Pino is a strong default for many applications because it emits structured JSON with low overhead. Winston is a solid alternative if you need more flexibility in transports and formatting. The right pick depends on whether you prioritize performance (Pino) or configurability (Winston).

Should I use console.log in production?

No. console.log has no log levels, no structured output, and no way to route logs to external systems. It works fine during local development, but production applications should use a library like Pino or Winston that gives you severity filtering, JSON formatting, and configurable destinations.

What log level should I use in production?

Set your default to info. This captures normal operational events and everything above (warnings, errors, fatal). Switch to debug temporarily when investigating an issue by changing the LOG_LEVEL environment variable, then switch back once the investigation is done.

How do I avoid logging sensitive data?

Log user IDs instead of emails or names. Log the shape of request bodies (field names, array lengths) instead of raw values. Never log passwords, API keys, tokens, or credit card numbers. Review your log output in staging before deploying to production to catch any fields that shouldn't be there.

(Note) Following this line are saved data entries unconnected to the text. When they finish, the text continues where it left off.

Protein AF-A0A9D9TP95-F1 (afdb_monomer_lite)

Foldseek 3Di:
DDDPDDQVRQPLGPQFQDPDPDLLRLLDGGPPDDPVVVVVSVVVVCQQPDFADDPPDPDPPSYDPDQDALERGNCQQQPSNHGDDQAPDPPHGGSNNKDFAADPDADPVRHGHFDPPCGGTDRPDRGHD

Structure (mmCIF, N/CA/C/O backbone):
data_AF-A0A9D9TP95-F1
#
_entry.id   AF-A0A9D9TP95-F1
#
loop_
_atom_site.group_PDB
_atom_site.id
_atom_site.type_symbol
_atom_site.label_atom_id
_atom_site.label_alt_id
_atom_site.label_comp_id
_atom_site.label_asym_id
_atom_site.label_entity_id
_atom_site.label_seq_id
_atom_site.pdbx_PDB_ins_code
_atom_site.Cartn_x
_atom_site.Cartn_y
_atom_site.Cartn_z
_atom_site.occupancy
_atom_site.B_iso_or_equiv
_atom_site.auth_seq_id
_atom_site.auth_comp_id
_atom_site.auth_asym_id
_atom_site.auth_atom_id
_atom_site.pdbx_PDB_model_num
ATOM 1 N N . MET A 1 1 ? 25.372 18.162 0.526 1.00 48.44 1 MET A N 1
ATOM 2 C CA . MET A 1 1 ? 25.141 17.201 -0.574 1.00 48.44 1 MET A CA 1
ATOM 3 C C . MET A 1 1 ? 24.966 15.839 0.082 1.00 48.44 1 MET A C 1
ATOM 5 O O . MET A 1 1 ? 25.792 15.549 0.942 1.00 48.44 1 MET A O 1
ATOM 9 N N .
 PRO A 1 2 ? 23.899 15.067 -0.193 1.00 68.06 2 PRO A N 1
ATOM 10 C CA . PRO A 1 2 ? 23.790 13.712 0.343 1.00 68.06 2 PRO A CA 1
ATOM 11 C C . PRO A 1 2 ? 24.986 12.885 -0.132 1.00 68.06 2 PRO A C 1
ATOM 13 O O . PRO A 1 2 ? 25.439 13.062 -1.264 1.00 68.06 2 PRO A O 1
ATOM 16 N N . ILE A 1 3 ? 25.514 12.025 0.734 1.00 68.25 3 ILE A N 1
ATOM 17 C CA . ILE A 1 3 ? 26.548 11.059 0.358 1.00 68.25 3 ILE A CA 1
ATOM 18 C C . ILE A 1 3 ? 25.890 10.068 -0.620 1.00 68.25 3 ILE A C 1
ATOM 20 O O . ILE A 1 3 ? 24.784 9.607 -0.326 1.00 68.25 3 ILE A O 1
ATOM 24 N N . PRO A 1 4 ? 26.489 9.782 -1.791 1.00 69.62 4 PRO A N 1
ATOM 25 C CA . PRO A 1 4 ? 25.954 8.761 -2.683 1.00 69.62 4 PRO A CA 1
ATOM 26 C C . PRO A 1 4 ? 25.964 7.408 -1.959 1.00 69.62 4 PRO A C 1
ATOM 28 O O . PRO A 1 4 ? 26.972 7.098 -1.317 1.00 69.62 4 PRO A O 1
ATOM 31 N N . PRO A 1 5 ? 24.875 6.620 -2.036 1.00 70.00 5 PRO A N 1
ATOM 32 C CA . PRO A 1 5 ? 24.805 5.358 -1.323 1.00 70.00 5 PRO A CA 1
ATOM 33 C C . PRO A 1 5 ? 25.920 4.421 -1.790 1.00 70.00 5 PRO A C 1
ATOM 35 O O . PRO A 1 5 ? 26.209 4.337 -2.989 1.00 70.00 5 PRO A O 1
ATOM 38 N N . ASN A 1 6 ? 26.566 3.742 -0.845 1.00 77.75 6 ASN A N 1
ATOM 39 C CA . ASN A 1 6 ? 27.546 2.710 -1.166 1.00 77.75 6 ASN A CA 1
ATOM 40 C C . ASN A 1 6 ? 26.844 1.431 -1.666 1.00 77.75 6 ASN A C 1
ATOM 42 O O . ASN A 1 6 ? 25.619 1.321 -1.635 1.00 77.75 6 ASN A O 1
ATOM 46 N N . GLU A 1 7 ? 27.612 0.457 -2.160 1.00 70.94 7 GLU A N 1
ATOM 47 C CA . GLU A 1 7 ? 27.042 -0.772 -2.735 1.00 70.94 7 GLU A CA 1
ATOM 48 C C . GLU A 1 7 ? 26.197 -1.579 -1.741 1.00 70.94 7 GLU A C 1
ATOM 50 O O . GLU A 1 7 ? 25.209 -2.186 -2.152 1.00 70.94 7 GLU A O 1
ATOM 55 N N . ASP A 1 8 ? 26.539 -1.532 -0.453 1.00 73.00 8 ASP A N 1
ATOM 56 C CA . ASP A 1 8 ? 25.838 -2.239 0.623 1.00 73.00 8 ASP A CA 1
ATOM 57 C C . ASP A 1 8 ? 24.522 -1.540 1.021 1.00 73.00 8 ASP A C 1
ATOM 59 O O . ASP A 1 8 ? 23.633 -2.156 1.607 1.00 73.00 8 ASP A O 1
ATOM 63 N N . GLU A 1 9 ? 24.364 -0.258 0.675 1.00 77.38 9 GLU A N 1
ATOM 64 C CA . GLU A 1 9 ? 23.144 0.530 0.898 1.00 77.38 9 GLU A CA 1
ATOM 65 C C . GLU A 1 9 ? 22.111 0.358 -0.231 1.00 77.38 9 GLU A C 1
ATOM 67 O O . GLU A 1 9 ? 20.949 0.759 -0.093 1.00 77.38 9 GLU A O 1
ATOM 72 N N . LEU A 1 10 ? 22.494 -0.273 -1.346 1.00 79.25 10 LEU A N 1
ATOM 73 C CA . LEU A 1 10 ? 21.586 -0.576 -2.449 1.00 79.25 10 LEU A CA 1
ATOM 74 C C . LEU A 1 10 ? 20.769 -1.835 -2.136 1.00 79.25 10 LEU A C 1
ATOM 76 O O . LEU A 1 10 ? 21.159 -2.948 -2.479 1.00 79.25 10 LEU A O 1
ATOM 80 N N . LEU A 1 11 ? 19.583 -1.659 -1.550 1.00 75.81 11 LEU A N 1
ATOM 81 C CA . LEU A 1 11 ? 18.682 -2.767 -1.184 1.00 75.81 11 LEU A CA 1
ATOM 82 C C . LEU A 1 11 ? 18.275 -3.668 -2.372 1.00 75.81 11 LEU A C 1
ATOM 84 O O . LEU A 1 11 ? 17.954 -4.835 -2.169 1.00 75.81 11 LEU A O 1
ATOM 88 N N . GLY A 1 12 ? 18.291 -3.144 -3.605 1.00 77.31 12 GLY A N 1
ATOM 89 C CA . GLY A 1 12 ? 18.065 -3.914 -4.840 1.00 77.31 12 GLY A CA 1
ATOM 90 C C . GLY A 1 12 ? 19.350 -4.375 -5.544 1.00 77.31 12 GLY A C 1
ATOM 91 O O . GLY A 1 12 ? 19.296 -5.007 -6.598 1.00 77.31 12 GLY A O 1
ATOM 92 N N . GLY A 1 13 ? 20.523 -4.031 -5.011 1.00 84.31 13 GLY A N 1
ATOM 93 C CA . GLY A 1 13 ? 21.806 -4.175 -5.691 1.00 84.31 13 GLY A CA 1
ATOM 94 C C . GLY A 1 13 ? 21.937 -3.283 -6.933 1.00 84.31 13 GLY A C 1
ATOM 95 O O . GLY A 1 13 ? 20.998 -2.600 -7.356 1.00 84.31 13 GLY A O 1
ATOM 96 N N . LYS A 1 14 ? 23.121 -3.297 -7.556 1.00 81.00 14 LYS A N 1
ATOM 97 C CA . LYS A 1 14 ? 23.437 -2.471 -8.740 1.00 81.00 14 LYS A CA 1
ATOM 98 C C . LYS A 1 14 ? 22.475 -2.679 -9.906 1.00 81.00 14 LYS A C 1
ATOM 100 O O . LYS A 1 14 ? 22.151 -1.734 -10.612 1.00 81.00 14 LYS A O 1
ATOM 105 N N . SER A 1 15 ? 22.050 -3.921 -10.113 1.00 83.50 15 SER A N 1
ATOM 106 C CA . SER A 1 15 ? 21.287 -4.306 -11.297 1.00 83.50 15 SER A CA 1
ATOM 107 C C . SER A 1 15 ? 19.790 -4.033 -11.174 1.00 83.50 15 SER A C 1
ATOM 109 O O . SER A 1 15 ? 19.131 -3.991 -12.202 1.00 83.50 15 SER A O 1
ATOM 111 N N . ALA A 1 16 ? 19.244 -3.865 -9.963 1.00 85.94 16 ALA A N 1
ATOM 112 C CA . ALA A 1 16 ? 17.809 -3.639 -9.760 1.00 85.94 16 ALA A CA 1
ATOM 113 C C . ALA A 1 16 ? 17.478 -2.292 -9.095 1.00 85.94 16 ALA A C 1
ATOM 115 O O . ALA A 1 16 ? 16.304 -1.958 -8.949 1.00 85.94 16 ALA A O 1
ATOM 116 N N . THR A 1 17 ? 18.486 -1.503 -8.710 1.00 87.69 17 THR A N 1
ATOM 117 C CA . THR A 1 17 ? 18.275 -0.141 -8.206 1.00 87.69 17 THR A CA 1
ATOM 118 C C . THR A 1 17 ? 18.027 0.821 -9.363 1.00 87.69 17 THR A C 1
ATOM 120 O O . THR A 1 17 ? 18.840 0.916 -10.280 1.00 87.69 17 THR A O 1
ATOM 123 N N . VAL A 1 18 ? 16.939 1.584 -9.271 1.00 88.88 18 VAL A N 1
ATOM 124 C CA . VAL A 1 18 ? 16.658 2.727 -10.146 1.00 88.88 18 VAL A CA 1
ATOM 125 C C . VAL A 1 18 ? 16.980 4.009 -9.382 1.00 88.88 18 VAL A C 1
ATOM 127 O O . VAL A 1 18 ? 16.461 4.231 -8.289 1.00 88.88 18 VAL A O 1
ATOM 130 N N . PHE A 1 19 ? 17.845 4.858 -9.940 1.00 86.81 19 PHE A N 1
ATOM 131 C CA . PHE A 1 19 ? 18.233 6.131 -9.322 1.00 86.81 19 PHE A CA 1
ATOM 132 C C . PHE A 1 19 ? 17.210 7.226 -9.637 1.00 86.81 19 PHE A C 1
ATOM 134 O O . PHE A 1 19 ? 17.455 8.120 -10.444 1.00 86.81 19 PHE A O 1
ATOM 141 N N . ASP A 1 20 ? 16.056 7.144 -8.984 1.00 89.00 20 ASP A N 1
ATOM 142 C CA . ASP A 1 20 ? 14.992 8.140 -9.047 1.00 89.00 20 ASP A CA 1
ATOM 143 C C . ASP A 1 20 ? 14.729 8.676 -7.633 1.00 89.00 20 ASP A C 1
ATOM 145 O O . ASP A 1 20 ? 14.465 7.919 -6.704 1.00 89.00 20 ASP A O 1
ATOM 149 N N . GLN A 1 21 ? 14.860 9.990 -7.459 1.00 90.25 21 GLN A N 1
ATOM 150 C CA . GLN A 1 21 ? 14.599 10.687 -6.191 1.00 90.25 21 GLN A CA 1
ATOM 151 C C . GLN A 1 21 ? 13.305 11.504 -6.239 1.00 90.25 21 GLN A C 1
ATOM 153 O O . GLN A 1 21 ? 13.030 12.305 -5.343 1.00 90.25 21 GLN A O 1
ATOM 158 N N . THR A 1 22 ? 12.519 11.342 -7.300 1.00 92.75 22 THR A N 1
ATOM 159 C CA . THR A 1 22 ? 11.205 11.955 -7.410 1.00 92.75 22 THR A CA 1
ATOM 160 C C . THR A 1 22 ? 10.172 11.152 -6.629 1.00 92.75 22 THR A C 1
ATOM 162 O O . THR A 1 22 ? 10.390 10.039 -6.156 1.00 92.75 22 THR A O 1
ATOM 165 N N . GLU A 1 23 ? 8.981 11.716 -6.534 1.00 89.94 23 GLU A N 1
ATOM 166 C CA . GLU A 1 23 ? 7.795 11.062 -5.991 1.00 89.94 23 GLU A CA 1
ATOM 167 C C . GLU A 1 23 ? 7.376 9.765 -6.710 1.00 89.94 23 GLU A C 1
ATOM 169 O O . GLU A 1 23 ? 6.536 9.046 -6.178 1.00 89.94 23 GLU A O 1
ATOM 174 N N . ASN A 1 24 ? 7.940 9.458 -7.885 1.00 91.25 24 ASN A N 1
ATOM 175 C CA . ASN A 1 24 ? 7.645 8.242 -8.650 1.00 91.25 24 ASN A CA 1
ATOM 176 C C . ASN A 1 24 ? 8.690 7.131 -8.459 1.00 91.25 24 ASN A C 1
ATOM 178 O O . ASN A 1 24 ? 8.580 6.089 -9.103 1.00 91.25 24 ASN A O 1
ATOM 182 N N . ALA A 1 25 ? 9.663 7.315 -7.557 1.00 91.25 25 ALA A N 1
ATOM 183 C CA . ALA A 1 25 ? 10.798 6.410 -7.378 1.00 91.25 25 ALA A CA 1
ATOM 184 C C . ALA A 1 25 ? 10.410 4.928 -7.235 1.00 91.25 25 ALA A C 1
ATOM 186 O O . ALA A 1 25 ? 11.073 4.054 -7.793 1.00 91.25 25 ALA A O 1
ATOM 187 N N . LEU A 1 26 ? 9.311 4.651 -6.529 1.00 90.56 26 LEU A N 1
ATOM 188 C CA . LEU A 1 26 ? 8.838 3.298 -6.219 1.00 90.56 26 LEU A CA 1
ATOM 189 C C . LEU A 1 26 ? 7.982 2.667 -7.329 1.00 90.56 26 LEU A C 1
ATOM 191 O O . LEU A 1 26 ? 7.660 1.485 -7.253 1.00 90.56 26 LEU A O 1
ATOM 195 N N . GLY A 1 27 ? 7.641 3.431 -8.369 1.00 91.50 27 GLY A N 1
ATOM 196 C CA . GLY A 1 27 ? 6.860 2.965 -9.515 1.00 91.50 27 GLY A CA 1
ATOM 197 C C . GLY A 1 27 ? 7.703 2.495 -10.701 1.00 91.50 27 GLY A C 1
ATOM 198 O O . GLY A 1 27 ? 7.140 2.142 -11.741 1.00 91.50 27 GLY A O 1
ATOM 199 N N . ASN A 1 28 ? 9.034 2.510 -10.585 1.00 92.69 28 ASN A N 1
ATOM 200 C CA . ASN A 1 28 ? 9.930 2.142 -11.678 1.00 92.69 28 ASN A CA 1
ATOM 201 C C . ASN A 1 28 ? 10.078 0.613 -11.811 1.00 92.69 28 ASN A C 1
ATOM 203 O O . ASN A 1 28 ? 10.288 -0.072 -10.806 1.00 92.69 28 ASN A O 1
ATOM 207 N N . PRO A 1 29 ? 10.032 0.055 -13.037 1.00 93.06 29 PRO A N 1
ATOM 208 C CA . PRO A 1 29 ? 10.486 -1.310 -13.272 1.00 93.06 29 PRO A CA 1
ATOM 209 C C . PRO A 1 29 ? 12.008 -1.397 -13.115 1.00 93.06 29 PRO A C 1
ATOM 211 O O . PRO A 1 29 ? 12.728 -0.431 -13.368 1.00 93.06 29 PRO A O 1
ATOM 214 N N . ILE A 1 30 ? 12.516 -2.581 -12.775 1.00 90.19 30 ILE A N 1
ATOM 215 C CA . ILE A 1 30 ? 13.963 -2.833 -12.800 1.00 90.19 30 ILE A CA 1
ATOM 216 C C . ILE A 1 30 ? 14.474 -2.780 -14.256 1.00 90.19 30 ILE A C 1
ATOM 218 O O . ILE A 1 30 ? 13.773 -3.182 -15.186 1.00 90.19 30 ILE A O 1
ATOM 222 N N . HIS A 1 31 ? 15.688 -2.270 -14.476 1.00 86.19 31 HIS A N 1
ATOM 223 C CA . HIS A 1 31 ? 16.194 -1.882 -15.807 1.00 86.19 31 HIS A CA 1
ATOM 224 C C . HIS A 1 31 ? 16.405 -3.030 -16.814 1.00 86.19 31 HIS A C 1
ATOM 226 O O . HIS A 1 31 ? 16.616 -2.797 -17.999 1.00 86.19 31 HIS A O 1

What is structured logging and why does it matter?

Structured logging means writing log entries as JSON objects with named fields instead of plain text strings. It matters because log management tools can index and query JSON fields directly. Filtering for all errors where responseTime > 2000 and service = payment-api is instant with structured logs and nearly impossible with plain text.

How do I correlate logs across multiple services?

Generate a unique requestId at the entry point of your system (API gateway or first service) and pass it downstream through HTTP headers like x-request-id. Each service reads that header, attaches it to every log entry using logger.child(), and forwards it to the next service. In your log management tool, filtering by that single ID shows the full request path across all services.